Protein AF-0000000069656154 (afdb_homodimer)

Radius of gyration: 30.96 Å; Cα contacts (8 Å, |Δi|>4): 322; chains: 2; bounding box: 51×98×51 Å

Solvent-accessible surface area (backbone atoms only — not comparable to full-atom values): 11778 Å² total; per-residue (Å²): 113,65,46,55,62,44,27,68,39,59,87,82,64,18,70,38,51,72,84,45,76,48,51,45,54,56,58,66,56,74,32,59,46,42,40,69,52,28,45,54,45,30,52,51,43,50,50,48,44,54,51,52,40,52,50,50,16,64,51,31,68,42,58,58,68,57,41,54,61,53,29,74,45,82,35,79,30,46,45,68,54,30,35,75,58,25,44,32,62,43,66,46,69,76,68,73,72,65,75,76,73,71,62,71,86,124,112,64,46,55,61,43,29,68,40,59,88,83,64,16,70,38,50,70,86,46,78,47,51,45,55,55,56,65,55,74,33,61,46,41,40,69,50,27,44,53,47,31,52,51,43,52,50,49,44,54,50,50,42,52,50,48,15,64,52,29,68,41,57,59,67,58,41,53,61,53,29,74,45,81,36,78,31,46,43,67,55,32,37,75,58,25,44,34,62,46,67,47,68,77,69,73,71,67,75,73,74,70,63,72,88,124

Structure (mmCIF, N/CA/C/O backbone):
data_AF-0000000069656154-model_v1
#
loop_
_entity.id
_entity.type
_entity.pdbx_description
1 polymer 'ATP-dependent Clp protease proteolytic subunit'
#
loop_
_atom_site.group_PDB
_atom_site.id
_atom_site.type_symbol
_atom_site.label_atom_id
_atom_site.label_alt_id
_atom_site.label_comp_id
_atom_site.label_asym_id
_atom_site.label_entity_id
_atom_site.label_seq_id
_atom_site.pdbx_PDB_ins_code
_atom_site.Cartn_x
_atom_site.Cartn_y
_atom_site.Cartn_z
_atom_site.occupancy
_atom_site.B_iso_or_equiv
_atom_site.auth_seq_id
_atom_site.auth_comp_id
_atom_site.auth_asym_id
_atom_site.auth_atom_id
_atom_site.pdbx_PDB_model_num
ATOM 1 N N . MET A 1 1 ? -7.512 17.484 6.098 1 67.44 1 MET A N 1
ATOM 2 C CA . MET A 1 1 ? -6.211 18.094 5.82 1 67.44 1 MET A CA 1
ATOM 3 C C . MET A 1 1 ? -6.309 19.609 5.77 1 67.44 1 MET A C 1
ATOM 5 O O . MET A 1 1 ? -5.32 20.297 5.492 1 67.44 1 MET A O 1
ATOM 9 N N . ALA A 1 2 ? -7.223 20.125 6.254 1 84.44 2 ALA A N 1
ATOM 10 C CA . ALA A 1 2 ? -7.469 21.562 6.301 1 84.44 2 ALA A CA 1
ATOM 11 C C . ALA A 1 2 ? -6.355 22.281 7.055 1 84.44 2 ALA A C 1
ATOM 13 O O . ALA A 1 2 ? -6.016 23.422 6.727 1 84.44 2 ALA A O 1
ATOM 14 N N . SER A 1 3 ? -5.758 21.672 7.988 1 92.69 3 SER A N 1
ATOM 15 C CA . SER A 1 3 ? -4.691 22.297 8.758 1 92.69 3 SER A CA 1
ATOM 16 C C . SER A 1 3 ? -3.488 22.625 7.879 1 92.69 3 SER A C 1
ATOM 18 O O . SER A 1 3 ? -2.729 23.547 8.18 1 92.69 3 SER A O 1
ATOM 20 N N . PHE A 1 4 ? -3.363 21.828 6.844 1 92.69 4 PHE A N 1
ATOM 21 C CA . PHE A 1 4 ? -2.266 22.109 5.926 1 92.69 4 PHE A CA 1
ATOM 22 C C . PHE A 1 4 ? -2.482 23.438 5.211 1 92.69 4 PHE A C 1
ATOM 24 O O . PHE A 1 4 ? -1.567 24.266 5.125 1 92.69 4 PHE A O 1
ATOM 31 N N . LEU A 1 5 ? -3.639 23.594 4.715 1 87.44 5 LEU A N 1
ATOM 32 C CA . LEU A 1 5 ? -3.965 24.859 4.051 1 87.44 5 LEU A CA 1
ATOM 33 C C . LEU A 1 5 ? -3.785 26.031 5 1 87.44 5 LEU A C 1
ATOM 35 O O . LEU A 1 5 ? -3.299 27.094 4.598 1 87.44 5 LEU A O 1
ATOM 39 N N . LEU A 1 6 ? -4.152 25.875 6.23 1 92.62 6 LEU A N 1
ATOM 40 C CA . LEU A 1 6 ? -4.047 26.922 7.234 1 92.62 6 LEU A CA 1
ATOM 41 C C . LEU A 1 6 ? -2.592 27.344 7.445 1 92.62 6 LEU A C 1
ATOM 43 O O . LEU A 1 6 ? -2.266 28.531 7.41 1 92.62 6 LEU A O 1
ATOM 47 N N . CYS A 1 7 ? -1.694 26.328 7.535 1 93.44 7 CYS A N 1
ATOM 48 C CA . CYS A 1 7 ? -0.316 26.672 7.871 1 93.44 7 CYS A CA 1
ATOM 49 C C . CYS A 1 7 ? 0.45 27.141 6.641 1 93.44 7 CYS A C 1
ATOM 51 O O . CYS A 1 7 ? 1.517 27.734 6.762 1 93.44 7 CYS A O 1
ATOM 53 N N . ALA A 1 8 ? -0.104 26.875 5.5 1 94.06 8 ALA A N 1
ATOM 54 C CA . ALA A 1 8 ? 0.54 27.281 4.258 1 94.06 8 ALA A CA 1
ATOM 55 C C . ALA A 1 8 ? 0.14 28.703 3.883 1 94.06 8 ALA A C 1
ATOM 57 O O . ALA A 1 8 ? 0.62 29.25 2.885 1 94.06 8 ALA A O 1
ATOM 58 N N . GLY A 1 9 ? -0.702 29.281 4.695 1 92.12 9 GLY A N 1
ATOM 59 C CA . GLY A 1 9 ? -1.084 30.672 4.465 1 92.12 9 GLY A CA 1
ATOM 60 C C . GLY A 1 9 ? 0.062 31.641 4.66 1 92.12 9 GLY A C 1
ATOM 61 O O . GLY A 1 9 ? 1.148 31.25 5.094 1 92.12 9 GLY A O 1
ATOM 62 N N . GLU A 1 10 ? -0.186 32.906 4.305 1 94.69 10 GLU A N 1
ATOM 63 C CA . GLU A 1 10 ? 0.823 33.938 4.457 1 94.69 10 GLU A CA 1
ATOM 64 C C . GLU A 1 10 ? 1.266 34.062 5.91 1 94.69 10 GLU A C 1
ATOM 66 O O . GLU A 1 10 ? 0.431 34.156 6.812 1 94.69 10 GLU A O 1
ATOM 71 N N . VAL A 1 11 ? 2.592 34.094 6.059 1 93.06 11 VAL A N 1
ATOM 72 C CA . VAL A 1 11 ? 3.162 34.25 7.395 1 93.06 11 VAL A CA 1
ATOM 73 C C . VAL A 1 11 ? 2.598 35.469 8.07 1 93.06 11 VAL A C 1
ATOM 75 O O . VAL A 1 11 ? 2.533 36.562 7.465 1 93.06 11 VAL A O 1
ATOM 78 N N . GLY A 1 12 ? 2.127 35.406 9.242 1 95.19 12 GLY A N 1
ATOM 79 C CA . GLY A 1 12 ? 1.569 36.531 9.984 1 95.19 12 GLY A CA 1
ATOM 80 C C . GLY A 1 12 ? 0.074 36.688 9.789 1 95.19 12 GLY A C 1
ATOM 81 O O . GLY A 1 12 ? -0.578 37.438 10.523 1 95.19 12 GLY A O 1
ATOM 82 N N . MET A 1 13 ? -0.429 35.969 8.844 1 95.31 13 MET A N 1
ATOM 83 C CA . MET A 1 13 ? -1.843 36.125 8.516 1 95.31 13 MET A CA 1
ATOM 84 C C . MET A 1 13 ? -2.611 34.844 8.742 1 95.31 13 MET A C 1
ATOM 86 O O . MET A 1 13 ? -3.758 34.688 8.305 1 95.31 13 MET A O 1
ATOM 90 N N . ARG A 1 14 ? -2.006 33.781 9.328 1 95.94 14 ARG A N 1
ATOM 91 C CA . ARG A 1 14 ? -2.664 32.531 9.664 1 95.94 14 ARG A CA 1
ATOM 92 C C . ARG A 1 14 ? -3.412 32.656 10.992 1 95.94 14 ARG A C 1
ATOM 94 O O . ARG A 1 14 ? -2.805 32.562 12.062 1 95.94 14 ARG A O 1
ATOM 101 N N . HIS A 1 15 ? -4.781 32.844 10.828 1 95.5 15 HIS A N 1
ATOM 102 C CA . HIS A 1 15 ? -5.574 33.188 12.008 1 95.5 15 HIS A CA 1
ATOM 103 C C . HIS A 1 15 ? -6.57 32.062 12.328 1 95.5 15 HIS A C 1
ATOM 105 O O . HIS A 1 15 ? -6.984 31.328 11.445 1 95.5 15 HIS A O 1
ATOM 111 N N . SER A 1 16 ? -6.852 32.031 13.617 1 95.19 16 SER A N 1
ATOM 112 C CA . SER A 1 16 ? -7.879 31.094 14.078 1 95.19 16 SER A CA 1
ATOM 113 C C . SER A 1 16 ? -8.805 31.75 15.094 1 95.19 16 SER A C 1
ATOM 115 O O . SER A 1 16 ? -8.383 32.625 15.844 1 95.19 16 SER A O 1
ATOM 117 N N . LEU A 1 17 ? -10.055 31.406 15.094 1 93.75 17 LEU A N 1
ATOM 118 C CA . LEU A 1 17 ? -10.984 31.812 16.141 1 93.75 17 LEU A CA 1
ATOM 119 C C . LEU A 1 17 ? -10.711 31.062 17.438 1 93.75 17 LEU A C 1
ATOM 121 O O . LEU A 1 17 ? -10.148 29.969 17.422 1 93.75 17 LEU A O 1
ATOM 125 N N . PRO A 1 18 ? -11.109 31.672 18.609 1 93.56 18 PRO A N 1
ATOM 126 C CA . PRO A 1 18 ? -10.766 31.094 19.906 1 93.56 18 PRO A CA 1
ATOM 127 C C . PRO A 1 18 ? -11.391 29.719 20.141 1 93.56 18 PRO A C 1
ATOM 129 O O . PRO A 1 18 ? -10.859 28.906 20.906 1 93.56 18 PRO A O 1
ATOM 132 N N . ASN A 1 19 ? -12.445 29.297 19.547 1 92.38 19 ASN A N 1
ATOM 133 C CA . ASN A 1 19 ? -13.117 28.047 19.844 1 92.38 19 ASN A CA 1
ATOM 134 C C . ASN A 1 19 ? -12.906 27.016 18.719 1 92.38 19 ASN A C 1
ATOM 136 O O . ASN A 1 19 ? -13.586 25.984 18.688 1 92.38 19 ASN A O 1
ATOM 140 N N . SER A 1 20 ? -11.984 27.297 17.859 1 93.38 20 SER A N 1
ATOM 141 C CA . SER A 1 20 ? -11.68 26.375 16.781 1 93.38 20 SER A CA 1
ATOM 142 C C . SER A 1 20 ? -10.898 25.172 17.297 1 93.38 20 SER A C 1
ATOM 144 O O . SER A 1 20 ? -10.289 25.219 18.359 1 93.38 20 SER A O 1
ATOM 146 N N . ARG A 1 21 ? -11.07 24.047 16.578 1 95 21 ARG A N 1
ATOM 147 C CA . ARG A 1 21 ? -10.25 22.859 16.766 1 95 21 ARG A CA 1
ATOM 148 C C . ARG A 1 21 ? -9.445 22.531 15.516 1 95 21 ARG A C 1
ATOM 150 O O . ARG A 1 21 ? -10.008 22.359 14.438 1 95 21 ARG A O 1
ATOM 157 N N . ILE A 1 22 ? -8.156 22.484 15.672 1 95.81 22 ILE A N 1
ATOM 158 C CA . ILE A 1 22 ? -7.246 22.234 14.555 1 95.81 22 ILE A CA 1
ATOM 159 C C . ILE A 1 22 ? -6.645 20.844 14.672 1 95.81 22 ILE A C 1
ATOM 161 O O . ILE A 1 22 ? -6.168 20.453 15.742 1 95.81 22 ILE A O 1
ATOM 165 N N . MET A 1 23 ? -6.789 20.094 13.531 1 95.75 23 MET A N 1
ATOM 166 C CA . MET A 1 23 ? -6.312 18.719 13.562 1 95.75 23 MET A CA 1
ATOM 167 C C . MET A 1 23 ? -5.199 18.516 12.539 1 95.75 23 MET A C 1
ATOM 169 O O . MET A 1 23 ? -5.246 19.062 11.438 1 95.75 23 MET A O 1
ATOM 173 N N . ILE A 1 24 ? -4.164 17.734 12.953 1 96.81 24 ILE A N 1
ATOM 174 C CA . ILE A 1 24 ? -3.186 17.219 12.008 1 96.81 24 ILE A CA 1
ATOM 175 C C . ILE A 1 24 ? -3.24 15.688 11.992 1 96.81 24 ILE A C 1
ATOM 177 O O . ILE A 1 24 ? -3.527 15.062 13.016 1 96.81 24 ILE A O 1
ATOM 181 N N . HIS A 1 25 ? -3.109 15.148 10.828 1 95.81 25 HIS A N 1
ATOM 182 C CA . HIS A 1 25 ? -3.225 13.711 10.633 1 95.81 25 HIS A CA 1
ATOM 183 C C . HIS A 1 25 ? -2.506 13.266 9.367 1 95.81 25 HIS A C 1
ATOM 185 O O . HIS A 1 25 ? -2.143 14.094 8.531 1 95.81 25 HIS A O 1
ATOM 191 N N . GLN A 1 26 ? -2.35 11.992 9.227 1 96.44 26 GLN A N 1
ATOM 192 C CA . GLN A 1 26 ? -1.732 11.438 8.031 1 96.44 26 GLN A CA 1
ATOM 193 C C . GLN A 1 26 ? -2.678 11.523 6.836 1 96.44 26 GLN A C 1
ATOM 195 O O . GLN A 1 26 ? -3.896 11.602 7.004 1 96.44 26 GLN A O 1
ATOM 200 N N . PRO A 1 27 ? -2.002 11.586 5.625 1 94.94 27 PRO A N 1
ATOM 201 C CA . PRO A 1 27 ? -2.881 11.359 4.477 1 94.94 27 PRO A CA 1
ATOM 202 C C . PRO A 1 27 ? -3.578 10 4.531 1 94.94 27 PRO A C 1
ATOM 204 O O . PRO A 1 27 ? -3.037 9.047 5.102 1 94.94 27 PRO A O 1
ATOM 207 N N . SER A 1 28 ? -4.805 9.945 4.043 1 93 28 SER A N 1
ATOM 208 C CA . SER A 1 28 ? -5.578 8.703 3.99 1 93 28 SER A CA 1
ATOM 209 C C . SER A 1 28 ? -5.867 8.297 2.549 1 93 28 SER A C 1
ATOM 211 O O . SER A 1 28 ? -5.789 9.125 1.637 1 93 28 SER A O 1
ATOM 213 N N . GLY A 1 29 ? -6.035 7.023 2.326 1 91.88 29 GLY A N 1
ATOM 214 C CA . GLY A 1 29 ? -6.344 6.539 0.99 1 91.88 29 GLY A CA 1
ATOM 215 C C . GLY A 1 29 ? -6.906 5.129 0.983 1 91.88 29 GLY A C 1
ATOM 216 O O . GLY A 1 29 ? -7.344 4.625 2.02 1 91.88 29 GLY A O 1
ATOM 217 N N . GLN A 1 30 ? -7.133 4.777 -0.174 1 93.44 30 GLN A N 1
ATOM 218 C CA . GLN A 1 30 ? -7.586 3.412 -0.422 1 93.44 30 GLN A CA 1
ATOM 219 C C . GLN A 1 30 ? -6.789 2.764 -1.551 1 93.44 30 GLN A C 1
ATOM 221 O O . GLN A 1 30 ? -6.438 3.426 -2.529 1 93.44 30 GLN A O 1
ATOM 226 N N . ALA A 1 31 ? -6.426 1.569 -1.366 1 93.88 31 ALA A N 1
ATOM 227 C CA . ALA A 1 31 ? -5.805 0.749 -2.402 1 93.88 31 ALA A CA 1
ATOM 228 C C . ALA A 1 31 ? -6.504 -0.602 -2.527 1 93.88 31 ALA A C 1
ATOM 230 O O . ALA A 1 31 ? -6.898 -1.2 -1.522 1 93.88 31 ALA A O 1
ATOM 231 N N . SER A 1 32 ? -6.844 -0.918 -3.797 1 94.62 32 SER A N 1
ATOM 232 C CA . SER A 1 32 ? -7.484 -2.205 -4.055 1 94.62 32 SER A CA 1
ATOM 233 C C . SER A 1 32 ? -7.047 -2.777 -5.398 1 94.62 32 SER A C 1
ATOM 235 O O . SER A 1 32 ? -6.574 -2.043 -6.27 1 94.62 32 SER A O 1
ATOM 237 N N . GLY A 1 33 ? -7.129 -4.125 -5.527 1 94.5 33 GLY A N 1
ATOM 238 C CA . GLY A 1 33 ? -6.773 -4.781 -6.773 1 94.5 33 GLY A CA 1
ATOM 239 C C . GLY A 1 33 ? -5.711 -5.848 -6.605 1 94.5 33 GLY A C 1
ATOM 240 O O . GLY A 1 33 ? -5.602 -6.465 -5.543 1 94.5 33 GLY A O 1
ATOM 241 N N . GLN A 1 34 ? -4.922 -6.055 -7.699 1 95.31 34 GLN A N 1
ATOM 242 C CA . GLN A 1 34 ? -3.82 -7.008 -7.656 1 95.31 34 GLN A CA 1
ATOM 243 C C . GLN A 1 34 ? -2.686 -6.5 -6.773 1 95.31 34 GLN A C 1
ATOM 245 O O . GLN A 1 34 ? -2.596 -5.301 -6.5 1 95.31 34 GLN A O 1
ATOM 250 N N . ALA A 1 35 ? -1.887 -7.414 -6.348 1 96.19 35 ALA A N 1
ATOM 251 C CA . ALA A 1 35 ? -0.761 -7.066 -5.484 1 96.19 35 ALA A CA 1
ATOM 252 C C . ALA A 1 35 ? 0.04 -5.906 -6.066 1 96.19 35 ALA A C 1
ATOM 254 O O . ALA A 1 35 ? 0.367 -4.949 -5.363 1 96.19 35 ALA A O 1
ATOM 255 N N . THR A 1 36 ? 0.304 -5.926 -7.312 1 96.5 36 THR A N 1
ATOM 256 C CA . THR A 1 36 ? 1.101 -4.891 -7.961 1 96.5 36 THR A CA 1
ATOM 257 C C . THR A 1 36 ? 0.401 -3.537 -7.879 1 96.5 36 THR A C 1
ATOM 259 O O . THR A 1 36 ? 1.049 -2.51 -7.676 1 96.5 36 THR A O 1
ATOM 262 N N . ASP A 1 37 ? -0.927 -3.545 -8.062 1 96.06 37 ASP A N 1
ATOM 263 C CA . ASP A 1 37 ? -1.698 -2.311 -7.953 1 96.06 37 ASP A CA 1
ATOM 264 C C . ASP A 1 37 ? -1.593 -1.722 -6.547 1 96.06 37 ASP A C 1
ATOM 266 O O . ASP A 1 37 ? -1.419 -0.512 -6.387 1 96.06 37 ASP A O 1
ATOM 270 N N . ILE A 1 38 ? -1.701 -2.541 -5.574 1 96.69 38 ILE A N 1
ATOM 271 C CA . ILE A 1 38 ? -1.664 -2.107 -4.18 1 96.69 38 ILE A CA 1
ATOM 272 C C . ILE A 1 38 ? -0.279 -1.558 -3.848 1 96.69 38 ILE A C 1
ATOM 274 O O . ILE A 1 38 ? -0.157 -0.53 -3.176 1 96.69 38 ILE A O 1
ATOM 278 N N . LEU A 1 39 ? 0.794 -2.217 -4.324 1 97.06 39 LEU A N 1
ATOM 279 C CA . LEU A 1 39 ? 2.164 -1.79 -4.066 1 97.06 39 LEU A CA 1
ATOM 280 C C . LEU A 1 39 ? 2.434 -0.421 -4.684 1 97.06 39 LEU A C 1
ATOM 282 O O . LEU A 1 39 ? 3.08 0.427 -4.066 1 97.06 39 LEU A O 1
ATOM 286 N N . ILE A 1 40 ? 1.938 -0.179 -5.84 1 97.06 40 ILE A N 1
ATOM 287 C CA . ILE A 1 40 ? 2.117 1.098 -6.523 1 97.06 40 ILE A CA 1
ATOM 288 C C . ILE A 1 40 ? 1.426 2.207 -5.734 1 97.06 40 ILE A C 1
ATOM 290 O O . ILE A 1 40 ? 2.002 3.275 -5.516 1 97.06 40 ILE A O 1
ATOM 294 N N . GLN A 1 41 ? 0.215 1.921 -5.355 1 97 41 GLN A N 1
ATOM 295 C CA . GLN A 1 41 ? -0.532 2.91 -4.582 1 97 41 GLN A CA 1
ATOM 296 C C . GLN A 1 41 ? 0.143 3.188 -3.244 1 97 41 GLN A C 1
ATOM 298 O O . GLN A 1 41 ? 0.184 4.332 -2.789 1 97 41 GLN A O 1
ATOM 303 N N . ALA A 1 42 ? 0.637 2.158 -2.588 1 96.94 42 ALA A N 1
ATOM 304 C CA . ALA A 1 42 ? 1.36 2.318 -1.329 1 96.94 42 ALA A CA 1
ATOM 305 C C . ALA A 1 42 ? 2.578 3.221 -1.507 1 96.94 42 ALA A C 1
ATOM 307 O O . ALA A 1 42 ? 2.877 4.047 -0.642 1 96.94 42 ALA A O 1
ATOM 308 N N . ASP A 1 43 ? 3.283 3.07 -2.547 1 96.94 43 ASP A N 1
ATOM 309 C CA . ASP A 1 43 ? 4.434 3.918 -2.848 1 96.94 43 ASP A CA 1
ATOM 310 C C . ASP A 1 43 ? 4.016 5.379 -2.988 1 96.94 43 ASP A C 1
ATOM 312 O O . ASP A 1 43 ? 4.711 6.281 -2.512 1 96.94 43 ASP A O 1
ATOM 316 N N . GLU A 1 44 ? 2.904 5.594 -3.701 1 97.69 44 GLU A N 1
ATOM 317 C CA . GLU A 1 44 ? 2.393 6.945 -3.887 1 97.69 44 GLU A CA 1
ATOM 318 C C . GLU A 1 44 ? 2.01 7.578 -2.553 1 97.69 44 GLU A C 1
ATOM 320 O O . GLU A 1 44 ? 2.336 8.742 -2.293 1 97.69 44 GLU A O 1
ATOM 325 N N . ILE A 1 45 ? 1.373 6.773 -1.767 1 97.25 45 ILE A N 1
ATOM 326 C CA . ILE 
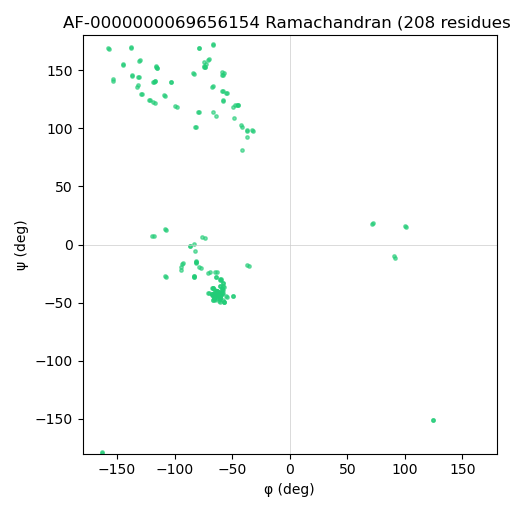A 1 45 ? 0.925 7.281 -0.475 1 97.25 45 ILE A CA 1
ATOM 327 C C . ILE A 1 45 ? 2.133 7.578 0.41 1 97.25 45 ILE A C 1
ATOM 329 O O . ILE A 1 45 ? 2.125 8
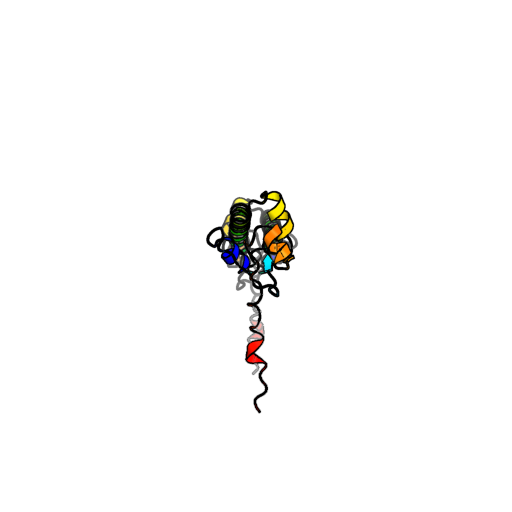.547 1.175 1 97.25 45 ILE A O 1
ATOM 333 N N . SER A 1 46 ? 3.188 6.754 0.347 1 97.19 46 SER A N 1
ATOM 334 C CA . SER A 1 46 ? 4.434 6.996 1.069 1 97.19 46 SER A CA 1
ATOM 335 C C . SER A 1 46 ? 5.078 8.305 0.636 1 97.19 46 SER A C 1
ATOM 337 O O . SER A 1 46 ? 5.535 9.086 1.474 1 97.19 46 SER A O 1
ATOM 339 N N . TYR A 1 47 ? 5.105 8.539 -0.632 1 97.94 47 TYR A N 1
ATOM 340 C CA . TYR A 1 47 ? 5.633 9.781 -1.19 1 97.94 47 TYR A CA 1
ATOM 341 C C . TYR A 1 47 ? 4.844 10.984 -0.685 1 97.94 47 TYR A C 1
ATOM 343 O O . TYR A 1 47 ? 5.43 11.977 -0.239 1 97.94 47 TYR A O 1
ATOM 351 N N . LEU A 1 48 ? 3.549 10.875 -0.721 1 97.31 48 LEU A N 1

▸ The task: Starting at the line that has "ATOM 288 C C" in the records above, restate word for word every line until the one that has "ATOM 305 C C", and include that one as well.

▸ Exercise result:
ATOM 288 C C . ILE A 1 40 ? 1.426 2.207 -5.734 1 97.06 40 ILE A C 1
ATOM 290 O O . ILE A 1 40 ? 2.002 3.275 -5.516 1 97.06 40 ILE A O 1
ATOM 294 N N . GLN A 1 41 ? 0.215 1.921 -5.355 1 97 41 GLN A N 1
ATOM 295 C CA . GLN A 1 41 ? -0.532 2.91 -4.582 1 97 41 GLN A CA 1
ATOM 296 C C . GLN A 1 41 ? 0.143 3.188 -3.244 1 97 41 GLN A C 1
ATOM 298 O O . GLN A 1 41 ? 0.184 4.332 -2.789 1 97 41 GLN A O 1
ATOM 303 N N . ALA A 1 42 ? 0.637 2.158 -2.588 1 96.94 42 ALA A N 1
ATOM 304 C CA . ALA A 1 42 ? 1.36 2.318 -1.329 1 96.94 42 ALA A CA 1
ATOM 305 C C . ALA A 1 42 ? 2.578 3.221 -1.507 1 96.94 42 ALA A C 1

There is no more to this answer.